Since that hex nut is not a high stressed item, then it's most likely a 4T grade with a pitch of 1.5 mm; if you want to be absolutely sure, use a thread gauge to measure the pitch. An anti-seize compound would be OK to use. The torque spec would be 65 ft-lb.


----------



## kmihmiscnissanforums (Dec 24, 2016)

Thanks to everyone who replied to this posting. 
Here is everything regarding the flange nut that holds the idler pulley on most older model Nissan Sentra, Altima etc. I learned the following from replacing my drive belts. The flange nut uses a 6-pointer 14mm socket to tighten or to remove it. Using a 12-pointer wrench or socket would result in a rounded-off nut. The inside diameter of that flange nut's cavity is actually 10mm and the thread pitch is "fine" which is also known as 1.25mm. These are non-tapered or parallel thread metric BSPP flange nuts and it goes onto the idler pulley bolt that is also a metric (BSPP) non-tapered bolt. Most American fasteners use NPT which uses a tapered thread.
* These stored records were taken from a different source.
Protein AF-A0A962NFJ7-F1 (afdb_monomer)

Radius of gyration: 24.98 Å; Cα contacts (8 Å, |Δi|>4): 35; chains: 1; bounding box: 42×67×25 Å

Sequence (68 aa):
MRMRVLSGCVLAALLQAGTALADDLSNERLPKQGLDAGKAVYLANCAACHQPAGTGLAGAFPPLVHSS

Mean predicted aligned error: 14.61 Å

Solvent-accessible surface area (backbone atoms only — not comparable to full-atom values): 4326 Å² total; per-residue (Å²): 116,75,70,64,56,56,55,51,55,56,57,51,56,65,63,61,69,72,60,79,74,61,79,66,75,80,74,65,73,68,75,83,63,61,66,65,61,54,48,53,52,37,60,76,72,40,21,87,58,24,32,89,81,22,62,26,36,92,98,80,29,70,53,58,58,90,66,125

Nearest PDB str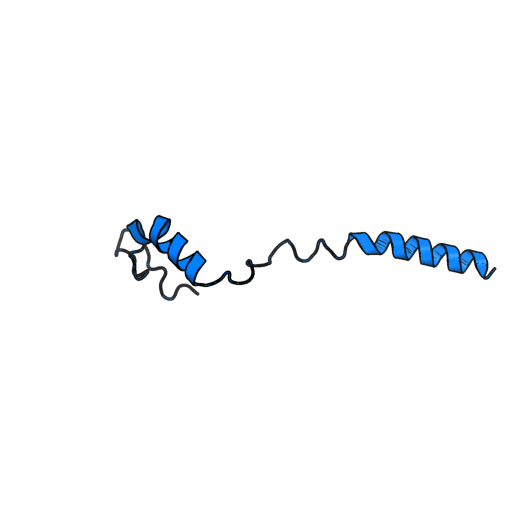uctures (foldseek):
  2zoo-assembly1_A  TM=1.002E+00  e=2.004E-02  Pseudoalteromonas translucida TAC125
  1aof-assembly1_A  TM=7.125E-01  e=5.511E-01  Paracoccus pantotrophus
  7e1x-assembly1_O  TM=8.778E-01  e=2.108E+00  Mycobacterium tuberculosis H37Rv
  6xkw-assembly1_p  TM=4.460E-01  e=8.849E-01  Rhodobacter capsulatus SB 1003
  1n90-assembly1_B  TM=4.685E-01  e=8.849E-01  Pseudomonas aeruginosa

pLDDT: mean 76.29, std 17.86, range [54.97, 98.12]

Structure (mmCIF, N/CA/C/O backbone):
data_AF-A0A962NFJ7-F1
#
_entry.id   AF-A0A962NFJ7-F1
#
loop_
_atom_site.group_PDB
_atom_site.id
_atom_site.type_symbol
_atom_site.label_atom_id
_atom_site.label_alt_id
_atom_site.label_comp_id
_atom_site.label_asym_id
_atom_site.label_entity_id
_atom_site.label_seq_id
_atom_site.pdbx_PDB_ins_code
_atom_site.Cartn_x
_atom_site.Cartn_y
_atom_site.Cartn_z
_atom_site.occupancy
_atom_site.B_iso_or_equiv
_atom_site.auth_seq_id
_atom_site.auth_comp_id
_atom_site.auth_asym_id
_atom_site.auth_atom_id
_atom_site.pdbx_PDB_model_num
ATOM 1 N N . MET A 1 1 ? 30.502 59.381 -7.706 1.00 56.56 1 MET A N 1
ATOM 2 C CA . MET A 1 1 ? 29.111 59.089 -7.280 1.00 56.56 1 MET A CA 1
ATOM 3 C C . MET A 1 1 ? 28.591 57.754 -7.834 1.00 56.56 1 MET A C 1
ATOM 5 O O . MET A 1 1 ? 28.279 56.881 -7.041 1.00 56.56 1 MET A O 1
ATOM 9 N N . ARG A 1 2 ? 28.575 57.541 -9.163 1.00 57.47 2 ARG A N 1
ATOM 10 C CA . ARG A 1 2 ? 28.036 56.328 -9.830 1.00 57.47 2 ARG A CA 1
ATOM 11 C C . ARG A 1 2 ? 28.698 54.993 -9.444 1.00 57.47 2 ARG A C 1
ATOM 13 O O . ARG A 1 2 ? 28.042 53.963 -9.451 1.00 57.47 2 ARG A O 1
ATOM 20 N N . MET A 1 3 ? 29.971 55.021 -9.052 1.00 55.03 3 MET A N 1
ATOM 21 C CA . MET A 1 3 ? 30.749 53.811 -8.747 1.00 55.03 3 MET A CA 1
ATOM 22 C C . MET A 1 3 ? 30.496 53.246 -7.337 1.00 55.03 3 MET A C 1
ATOM 24 O O . MET A 1 3 ? 30.703 52.062 -7.108 1.00 55.03 3 MET A O 1
ATOM 28 N N . ARG A 1 4 ? 29.989 54.067 -6.399 1.00 56.19 4 ARG A N 1
ATOM 29 C CA . ARG A 1 4 ? 29.579 53.600 -5.058 1.00 56.19 4 ARG A CA 1
ATOM 30 C C . ARG A 1 4 ? 28.213 52.904 -5.080 1.00 56.19 4 ARG A C 1
ATOM 32 O O . ARG A 1 4 ? 27.979 52.012 -4.278 1.00 56.19 4 ARG A O 1
ATOM 39 N N . VAL A 1 5 ? 27.349 53.277 -6.028 1.00 58.03 5 VAL A N 1
ATOM 40 C CA . VAL A 1 5 ? 26.015 52.680 -6.208 1.00 58.03 5 VAL A CA 1
ATOM 41 C C . VAL A 1 5 ? 26.115 51.284 -6.834 1.00 58.03 5 VAL A C 1
ATOM 43 O O . VAL A 1 5 ? 25.451 50.368 -6.363 1.00 58.03 5 VAL A O 1
ATOM 46 N N . LEU A 1 6 ? 27.017 51.078 -7.809 1.00 57.28 6 LEU A N 1
ATOM 47 C CA . LEU A 1 6 ? 27.264 49.745 -8.381 1.00 57.28 6 LEU A CA 1
ATOM 48 C C . LEU A 1 6 ? 27.800 48.749 -7.340 1.00 57.28 6 LEU A C 1
ATOM 50 O O . LEU A 1 6 ? 27.369 47.601 -7.312 1.00 57.28 6 LEU A O 1
ATOM 54 N N . SER A 1 7 ? 28.699 49.193 -6.456 1.00 58.31 7 SER A N 1
ATOM 55 C CA . SER A 1 7 ? 29.290 48.331 -5.423 1.00 58.31 7 SER A CA 1
ATOM 56 C C . SER A 1 7 ? 28.268 47.856 -4.380 1.00 58.31 7 SER A C 1
ATOM 58 O O . SER A 1 7 ? 28.393 46.748 -3.866 1.00 58.31 7 SER A O 1
ATOM 60 N N . GLY A 1 8 ? 27.252 48.673 -4.079 1.00 59.09 8 GLY A N 1
ATOM 61 C CA . GLY A 1 8 ? 26.180 48.324 -3.140 1.00 59.09 8 GLY A CA 1
ATOM 62 C C . GLY A 1 8 ? 25.200 47.285 -3.694 1.00 59.09 8 GLY A C 1
ATOM 63 O O . GLY A 1 8 ? 24.792 46.383 -2.967 1.00 59.09 8 GLY A O 1
ATOM 64 N N . CYS A 1 9 ? 24.874 47.357 -4.988 1.00 60.66 9 CYS A N 1
ATOM 65 C CA . CYS A 1 9 ? 23.998 46.377 -5.641 1.00 60.66 9 CYS A CA 1
ATOM 66 C C . CYS A 1 9 ? 24.637 44.984 -5.733 1.00 60.66 9 CYS A C 1
ATOM 68 O O . CYS A 1 9 ? 23.948 43.985 -5.549 1.00 60.66 9 CYS A O 1
ATOM 70 N N . VAL A 1 10 ? 25.951 44.914 -5.975 1.00 61.12 10 VAL A N 1
ATOM 71 C CA . VAL A 1 10 ? 26.679 43.635 -6.042 1.00 61.12 10 VAL A CA 1
ATOM 72 C C . VAL A 1 10 ? 26.735 42.959 -4.669 1.00 61.12 10 VAL A C 1
ATOM 74 O O . VAL A 1 10 ? 26.535 41.751 -4.577 1.00 61.12 10 VAL A O 1
ATOM 77 N N . LEU A 1 11 ? 26.937 43.727 -3.592 1.00 60.75 11 LEU A N 1
ATOM 78 C CA . LEU A 1 11 ? 26.962 43.181 -2.23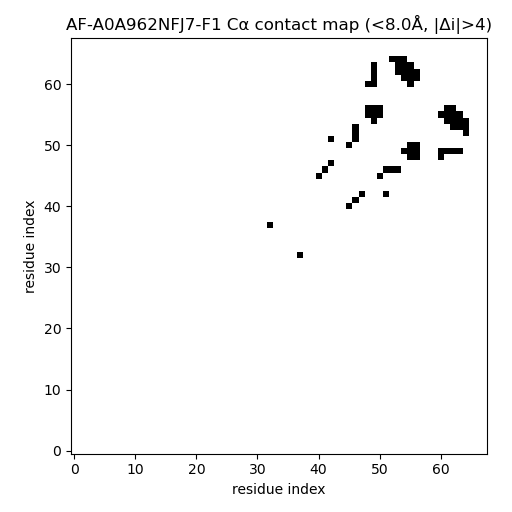2 1.00 60.75 11 LEU A CA 1
ATOM 79 C C . LEU A 1 11 ? 25.576 42.694 -1.774 1.00 60.75 11 LEU A C 1
ATOM 81 O O . LEU A 1 11 ? 25.482 41.636 -1.162 1.00 60.75 11 LEU A O 1
ATOM 85 N N . ALA A 1 12 ? 24.503 43.421 -2.108 1.00 60.88 12 ALA A N 1
ATOM 86 C CA . ALA A 1 12 ? 23.133 42.993 -1.814 1.00 60.88 12 ALA A CA 1
ATOM 87 C C . ALA A 1 12 ? 22.779 41.685 -2.547 1.00 60.88 12 ALA A C 1
ATOM 89 O O . ALA A 1 12 ? 22.336 40.728 -1.915 1.00 60.88 12 ALA A O 1
ATOM 90 N N . ALA A 1 13 ? 23.093 41.591 -3.844 1.00 60.56 13 ALA A N 1
ATOM 91 C CA . ALA A 1 13 ? 22.836 40.394 -4.646 1.00 60.56 13 ALA A CA 1
ATOM 92 C C . ALA A 1 13 ? 23.527 39.129 -4.098 1.00 60.56 13 ALA A C 1
ATOM 94 O O . ALA A 1 13 ? 22.968 38.037 -4.183 1.00 60.56 13 ALA A O 1
ATOM 95 N N . LEU A 1 14 ? 24.708 39.273 -3.485 1.00 61.28 14 LEU A N 1
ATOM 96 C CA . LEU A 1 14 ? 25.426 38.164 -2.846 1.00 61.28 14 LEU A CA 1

Easy solution is to go to your local hardware store like Menards or even Ace and buy a Type 5 or Type 8 flange nut which should work fine for automotive use, other types may rust over time. Menards' price is cheaper than Ace's. Menards' part # for that flange nut is 84961. Do not bother with Home Depot or Lowe's or Farm N Fleet, as they only carry a small variety of fasteners. Autozone, O'rielley, Advance Auto and other automotive parts stores, Ebay and Amazon either did not carry that specific flange nut or wanted too much.


----------